(RECORD SET begins)

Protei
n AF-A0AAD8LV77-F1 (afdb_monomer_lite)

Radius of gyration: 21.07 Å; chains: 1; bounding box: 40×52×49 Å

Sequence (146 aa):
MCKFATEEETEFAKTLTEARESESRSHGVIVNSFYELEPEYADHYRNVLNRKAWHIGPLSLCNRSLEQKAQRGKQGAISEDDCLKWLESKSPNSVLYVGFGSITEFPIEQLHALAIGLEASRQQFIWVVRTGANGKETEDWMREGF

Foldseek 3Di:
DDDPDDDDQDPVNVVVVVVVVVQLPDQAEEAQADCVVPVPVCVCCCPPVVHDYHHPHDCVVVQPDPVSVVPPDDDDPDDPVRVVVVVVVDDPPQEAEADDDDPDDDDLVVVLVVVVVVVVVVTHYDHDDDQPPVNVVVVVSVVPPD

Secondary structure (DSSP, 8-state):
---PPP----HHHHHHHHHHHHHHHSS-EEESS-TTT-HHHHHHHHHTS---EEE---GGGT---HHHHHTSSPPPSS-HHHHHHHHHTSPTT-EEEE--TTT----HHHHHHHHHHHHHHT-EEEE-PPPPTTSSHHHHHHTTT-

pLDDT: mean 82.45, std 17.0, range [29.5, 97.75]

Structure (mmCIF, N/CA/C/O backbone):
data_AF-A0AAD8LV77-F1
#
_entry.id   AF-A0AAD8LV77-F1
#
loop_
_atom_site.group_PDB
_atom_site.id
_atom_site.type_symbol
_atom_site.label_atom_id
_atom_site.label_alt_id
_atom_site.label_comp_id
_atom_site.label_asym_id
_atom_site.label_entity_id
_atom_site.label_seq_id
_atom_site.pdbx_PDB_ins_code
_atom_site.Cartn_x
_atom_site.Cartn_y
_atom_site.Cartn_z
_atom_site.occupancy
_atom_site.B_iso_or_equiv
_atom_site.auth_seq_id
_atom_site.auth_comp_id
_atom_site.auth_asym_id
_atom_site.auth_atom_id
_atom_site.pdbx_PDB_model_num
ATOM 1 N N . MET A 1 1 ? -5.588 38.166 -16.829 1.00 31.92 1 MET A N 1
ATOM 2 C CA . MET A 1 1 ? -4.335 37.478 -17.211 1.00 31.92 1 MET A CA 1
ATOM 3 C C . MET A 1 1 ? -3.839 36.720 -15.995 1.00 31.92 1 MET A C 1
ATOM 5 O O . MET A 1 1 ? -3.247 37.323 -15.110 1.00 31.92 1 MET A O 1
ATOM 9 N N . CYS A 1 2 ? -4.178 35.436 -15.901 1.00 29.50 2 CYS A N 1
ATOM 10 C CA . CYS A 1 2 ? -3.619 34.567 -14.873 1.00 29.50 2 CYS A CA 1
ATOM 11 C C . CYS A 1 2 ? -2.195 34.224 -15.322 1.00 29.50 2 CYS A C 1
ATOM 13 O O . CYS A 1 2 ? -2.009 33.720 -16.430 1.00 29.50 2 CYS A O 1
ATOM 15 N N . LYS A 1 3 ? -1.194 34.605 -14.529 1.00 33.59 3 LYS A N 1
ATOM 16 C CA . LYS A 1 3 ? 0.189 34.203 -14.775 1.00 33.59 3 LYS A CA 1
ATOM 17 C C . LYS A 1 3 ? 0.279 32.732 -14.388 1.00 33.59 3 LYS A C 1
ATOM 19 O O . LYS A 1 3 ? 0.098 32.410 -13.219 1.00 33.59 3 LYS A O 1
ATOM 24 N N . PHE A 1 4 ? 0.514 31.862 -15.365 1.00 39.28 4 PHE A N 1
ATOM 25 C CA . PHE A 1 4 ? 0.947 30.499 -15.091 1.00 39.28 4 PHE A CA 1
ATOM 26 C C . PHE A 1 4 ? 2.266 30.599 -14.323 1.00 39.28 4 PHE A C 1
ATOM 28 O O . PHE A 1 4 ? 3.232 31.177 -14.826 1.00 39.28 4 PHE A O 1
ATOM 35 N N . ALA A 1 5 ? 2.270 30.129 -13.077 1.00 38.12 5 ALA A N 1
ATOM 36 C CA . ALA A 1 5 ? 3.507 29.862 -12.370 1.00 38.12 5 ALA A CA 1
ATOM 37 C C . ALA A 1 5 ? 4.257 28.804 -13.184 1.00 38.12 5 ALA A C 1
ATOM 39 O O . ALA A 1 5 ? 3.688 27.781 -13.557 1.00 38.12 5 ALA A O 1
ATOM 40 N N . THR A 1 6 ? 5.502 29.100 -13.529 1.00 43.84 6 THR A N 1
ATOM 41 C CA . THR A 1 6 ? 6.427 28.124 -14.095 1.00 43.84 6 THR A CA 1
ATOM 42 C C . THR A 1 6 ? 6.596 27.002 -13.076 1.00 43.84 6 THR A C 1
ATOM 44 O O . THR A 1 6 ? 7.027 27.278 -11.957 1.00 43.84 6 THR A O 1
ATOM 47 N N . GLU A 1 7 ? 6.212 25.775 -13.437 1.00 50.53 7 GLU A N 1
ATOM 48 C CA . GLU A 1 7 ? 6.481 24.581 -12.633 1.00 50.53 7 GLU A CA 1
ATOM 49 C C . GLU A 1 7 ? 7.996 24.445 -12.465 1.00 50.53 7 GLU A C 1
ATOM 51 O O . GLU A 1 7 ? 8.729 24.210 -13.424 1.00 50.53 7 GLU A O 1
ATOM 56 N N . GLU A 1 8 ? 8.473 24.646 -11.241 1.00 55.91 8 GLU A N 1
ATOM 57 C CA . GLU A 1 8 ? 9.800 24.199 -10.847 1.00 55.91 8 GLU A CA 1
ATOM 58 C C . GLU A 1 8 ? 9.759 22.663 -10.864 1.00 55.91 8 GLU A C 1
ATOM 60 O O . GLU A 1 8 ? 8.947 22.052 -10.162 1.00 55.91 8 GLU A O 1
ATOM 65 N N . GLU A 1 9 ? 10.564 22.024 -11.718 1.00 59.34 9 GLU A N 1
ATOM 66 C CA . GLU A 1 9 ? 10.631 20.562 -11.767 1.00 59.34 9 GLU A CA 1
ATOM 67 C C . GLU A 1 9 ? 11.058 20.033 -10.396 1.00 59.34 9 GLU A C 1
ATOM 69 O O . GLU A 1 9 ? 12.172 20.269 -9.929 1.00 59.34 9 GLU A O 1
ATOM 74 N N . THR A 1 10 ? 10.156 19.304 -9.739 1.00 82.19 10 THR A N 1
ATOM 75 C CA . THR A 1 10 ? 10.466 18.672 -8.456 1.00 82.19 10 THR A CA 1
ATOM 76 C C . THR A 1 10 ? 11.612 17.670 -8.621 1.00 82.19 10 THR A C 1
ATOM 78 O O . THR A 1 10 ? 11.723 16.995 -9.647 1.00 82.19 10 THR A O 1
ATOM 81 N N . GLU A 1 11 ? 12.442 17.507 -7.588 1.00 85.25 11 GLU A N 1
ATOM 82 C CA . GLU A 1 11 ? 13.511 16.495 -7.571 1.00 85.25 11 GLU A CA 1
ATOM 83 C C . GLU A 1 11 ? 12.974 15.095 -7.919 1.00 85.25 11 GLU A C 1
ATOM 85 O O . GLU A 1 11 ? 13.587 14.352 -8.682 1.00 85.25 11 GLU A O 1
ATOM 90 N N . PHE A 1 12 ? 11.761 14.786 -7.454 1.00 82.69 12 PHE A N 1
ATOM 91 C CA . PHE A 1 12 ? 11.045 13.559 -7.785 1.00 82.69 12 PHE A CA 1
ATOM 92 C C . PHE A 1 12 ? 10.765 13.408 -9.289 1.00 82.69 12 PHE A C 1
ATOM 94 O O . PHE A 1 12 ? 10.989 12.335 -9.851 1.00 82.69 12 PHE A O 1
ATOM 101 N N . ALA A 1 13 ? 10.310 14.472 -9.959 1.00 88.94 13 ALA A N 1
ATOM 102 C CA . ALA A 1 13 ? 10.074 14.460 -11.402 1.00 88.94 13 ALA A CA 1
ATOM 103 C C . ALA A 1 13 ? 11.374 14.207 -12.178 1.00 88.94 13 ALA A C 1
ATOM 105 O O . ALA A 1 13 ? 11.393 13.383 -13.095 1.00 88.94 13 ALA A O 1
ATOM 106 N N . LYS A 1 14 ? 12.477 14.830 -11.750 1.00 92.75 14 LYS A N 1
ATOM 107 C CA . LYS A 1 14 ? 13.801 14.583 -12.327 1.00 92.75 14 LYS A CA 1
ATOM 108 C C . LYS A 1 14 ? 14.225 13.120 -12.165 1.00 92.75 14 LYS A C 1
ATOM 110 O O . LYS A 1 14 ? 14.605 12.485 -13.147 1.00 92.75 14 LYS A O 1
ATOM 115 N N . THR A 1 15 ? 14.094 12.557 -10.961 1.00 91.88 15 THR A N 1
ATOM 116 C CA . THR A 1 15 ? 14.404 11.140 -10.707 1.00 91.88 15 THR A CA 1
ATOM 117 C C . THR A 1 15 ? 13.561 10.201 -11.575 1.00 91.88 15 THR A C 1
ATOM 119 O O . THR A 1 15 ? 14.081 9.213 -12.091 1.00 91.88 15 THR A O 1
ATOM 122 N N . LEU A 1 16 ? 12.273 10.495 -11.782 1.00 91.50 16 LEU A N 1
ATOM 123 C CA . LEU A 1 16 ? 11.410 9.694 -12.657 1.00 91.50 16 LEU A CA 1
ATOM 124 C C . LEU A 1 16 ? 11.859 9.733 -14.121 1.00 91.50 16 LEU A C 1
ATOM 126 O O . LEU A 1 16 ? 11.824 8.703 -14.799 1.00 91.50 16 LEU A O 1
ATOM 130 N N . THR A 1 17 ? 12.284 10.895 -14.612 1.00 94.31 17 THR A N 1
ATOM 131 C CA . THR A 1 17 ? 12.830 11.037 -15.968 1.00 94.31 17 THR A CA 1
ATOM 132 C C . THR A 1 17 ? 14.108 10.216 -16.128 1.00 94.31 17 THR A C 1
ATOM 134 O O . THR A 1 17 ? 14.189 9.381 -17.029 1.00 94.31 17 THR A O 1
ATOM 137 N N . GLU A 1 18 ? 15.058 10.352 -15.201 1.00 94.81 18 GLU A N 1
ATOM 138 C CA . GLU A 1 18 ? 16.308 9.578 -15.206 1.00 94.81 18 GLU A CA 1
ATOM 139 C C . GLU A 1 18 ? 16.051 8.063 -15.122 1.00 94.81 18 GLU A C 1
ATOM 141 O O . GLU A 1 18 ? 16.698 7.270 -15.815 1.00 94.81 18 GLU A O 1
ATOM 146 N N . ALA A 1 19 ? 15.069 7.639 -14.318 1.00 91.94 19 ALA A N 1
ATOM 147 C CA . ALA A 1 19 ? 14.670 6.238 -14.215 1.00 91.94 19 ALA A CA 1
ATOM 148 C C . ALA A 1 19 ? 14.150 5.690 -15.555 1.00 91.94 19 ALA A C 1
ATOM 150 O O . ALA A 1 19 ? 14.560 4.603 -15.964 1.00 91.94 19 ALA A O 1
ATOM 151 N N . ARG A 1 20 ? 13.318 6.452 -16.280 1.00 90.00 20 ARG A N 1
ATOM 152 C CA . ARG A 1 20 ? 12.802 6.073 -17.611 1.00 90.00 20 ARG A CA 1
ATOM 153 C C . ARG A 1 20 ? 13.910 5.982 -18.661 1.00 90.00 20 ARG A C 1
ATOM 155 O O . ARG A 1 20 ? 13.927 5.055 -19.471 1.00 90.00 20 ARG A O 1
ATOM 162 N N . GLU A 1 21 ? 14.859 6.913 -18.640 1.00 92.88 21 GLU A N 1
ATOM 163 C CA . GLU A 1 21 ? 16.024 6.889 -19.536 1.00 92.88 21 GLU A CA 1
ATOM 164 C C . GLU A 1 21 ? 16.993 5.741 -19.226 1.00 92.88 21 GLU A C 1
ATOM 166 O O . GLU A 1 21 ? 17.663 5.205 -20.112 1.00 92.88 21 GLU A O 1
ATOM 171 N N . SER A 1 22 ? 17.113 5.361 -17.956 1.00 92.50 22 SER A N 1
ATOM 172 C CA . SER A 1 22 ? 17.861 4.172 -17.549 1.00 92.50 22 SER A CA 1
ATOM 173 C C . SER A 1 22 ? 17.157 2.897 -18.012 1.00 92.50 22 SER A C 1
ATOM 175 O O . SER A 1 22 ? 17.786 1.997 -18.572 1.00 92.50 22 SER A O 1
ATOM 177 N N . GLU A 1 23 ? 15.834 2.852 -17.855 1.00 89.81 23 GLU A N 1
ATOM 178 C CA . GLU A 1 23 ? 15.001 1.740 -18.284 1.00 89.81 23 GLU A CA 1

(RECORD SET ends)
(RECORD SET begins)

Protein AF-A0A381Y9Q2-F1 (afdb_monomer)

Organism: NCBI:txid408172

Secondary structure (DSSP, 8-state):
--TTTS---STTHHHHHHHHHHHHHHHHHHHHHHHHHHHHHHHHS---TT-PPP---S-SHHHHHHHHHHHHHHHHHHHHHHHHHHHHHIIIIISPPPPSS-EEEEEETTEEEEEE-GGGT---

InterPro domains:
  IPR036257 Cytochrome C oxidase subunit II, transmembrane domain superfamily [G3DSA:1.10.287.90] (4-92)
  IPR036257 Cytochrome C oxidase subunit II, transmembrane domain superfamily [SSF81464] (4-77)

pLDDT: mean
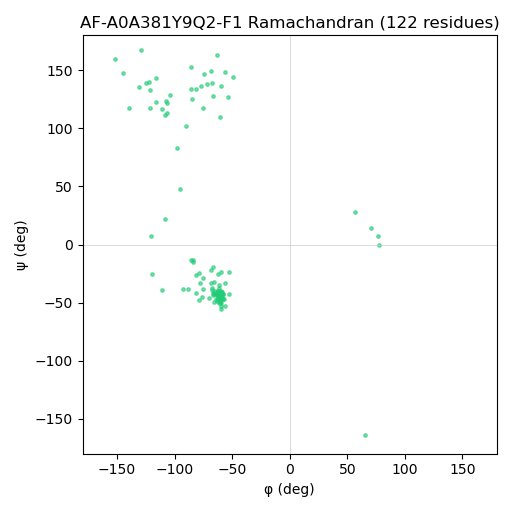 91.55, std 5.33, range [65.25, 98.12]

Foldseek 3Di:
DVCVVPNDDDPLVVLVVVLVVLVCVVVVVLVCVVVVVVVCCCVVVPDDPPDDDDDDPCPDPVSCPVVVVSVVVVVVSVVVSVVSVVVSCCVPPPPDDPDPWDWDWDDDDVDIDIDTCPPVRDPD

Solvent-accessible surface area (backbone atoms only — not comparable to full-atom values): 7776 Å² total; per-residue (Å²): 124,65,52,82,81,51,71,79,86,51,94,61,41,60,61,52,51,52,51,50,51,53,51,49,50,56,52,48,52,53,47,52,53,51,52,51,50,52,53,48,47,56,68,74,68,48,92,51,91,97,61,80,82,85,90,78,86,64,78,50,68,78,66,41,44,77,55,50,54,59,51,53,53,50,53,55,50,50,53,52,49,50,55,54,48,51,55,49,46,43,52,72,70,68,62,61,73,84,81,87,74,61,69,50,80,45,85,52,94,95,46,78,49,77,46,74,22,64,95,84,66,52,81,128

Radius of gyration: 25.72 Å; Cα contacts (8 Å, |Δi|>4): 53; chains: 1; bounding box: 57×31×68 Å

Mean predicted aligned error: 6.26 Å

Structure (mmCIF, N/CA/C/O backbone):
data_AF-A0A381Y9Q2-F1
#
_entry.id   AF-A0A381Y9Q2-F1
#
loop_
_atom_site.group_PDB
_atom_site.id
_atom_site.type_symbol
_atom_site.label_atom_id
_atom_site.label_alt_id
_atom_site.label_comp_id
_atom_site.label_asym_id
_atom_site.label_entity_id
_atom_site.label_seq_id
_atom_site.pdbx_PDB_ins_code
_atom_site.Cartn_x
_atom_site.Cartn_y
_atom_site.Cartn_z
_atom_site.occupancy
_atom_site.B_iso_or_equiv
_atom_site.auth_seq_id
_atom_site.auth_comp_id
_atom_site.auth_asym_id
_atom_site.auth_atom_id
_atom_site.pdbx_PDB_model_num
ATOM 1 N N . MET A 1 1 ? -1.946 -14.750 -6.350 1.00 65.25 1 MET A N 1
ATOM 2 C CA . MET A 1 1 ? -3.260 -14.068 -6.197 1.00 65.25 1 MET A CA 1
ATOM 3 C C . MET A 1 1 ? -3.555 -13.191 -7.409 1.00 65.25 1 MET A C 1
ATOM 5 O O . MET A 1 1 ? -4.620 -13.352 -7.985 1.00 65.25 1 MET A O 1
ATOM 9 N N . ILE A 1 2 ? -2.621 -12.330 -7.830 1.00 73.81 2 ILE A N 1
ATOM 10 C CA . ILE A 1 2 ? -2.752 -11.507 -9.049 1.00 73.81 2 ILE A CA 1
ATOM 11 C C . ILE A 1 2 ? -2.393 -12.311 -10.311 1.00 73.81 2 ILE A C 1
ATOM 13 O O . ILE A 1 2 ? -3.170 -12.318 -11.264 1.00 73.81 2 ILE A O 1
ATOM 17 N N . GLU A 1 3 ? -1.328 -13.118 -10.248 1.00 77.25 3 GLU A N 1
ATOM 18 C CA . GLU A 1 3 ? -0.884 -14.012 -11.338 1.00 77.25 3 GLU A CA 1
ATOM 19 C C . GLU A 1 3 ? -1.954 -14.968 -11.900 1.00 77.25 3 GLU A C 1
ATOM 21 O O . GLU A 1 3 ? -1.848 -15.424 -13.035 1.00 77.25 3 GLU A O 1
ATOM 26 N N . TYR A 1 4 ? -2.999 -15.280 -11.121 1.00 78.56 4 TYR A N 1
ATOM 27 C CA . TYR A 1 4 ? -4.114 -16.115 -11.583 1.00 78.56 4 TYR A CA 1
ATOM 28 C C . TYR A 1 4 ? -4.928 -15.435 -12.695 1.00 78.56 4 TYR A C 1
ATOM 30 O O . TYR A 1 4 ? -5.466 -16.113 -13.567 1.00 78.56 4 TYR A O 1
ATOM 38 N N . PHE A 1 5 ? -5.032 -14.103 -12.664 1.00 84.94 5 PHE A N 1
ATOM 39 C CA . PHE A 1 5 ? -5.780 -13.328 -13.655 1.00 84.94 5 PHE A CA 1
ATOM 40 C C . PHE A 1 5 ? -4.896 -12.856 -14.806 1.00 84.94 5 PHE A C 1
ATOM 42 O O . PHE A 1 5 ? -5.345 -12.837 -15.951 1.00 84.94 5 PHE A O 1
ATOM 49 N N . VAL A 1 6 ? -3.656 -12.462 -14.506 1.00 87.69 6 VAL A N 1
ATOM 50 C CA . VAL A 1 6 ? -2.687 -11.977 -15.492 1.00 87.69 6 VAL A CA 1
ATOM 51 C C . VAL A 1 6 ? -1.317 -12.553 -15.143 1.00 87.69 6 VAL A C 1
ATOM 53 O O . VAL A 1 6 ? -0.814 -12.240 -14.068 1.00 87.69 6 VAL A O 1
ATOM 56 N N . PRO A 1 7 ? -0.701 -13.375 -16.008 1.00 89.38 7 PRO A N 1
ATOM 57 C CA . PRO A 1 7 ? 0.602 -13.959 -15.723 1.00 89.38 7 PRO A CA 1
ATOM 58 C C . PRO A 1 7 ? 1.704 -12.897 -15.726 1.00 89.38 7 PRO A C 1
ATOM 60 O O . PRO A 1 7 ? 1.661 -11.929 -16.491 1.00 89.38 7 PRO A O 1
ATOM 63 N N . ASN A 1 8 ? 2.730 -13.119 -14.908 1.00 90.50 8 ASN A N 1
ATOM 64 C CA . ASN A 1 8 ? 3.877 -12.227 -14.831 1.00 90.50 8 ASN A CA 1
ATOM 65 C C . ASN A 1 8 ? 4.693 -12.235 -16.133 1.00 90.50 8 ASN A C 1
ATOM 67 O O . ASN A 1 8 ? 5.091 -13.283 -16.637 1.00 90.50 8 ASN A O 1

(RECORD SET ends)

- _YOUR OBJECTIVE_
Nothing should appear in the answer except the lines above from the line with "ATOM 9 N N . CYS" through the line with "ATOM 40 N N", both included, written out exactly.

- _ANSWER SECTION_
ATOM 9 N N . CYS A 1 2 ? -4.178 35.436 -15.901 1.00 29.50 2 CYS A N 1
ATOM 10 C CA . CYS A 1 2 ? -3.619 34.567 -14.873 1.00 29.50 2 CYS A CA 1
ATOM 11 C C . CYS A 1 2 ? -2.195 34.224 -15.322 1.00 29.50 2 CYS A C 1
ATOM 13 O O . CYS A 1 2 ? -2.009 33.720 -16.430 1.00 29.50 2 CYS A O 1
ATOM 15 N N . LYS A 1 3 ? -1.194 34.605 -14.529 1.00 33.59 3 LYS A N 1
ATOM 16 C CA . LYS A 1 3 ? 0.189 34.203 -14.775 1.00 33.59 3 LYS A CA 1
ATOM 17 C C . LYS A 1 3 ? 0.279 32.732 -14.388 1.00 33.59 3 LYS A C 1
ATOM 19 O O . LYS A 1 3 ? 0.098 32.410 -13.219 1.00 33.59 3 LYS A O 1
ATOM 24 N N . PHE A 1 4 ? 0.514 31.862 -15.365 1.00 39.28 4 PHE A N 1
ATOM 25 C CA . PHE A 1 4 ? 0.947 30.499 -15.091 1.00 39.28 4 PHE A CA 1
ATOM 26 C C . PHE A 1 4 ? 2.266 30.599 -14.323 1.00 39.28 4 PHE A C 1
ATOM 28 O O . PHE A 1 4 ? 3.232 31.177 -14.826 1.00 39.28 4 PHE A O 1
ATOM 35 N N . ALA A 1 5 ? 2.270 30.129 -13.077 1.00 38.12 5 ALA A N 1
ATOM 36 C CA . ALA A 1 5 ? 3.507 29.862 -12.370 1.00 38.12 5 ALA A CA 1
ATOM 37 C C . ALA A 1 5 ? 4.257 28.804 -13.184 1.00 38.12 5 ALA A C 1
ATOM 39 O O . ALA A 1 5 ? 3.688 27.781 -13.557 1.00 38.12 5 ALA A O 1
ATOM 40 N N . THR A 1 6 ? 5.502 29.100 -13.529 1.00 43.84 6 THR A N 1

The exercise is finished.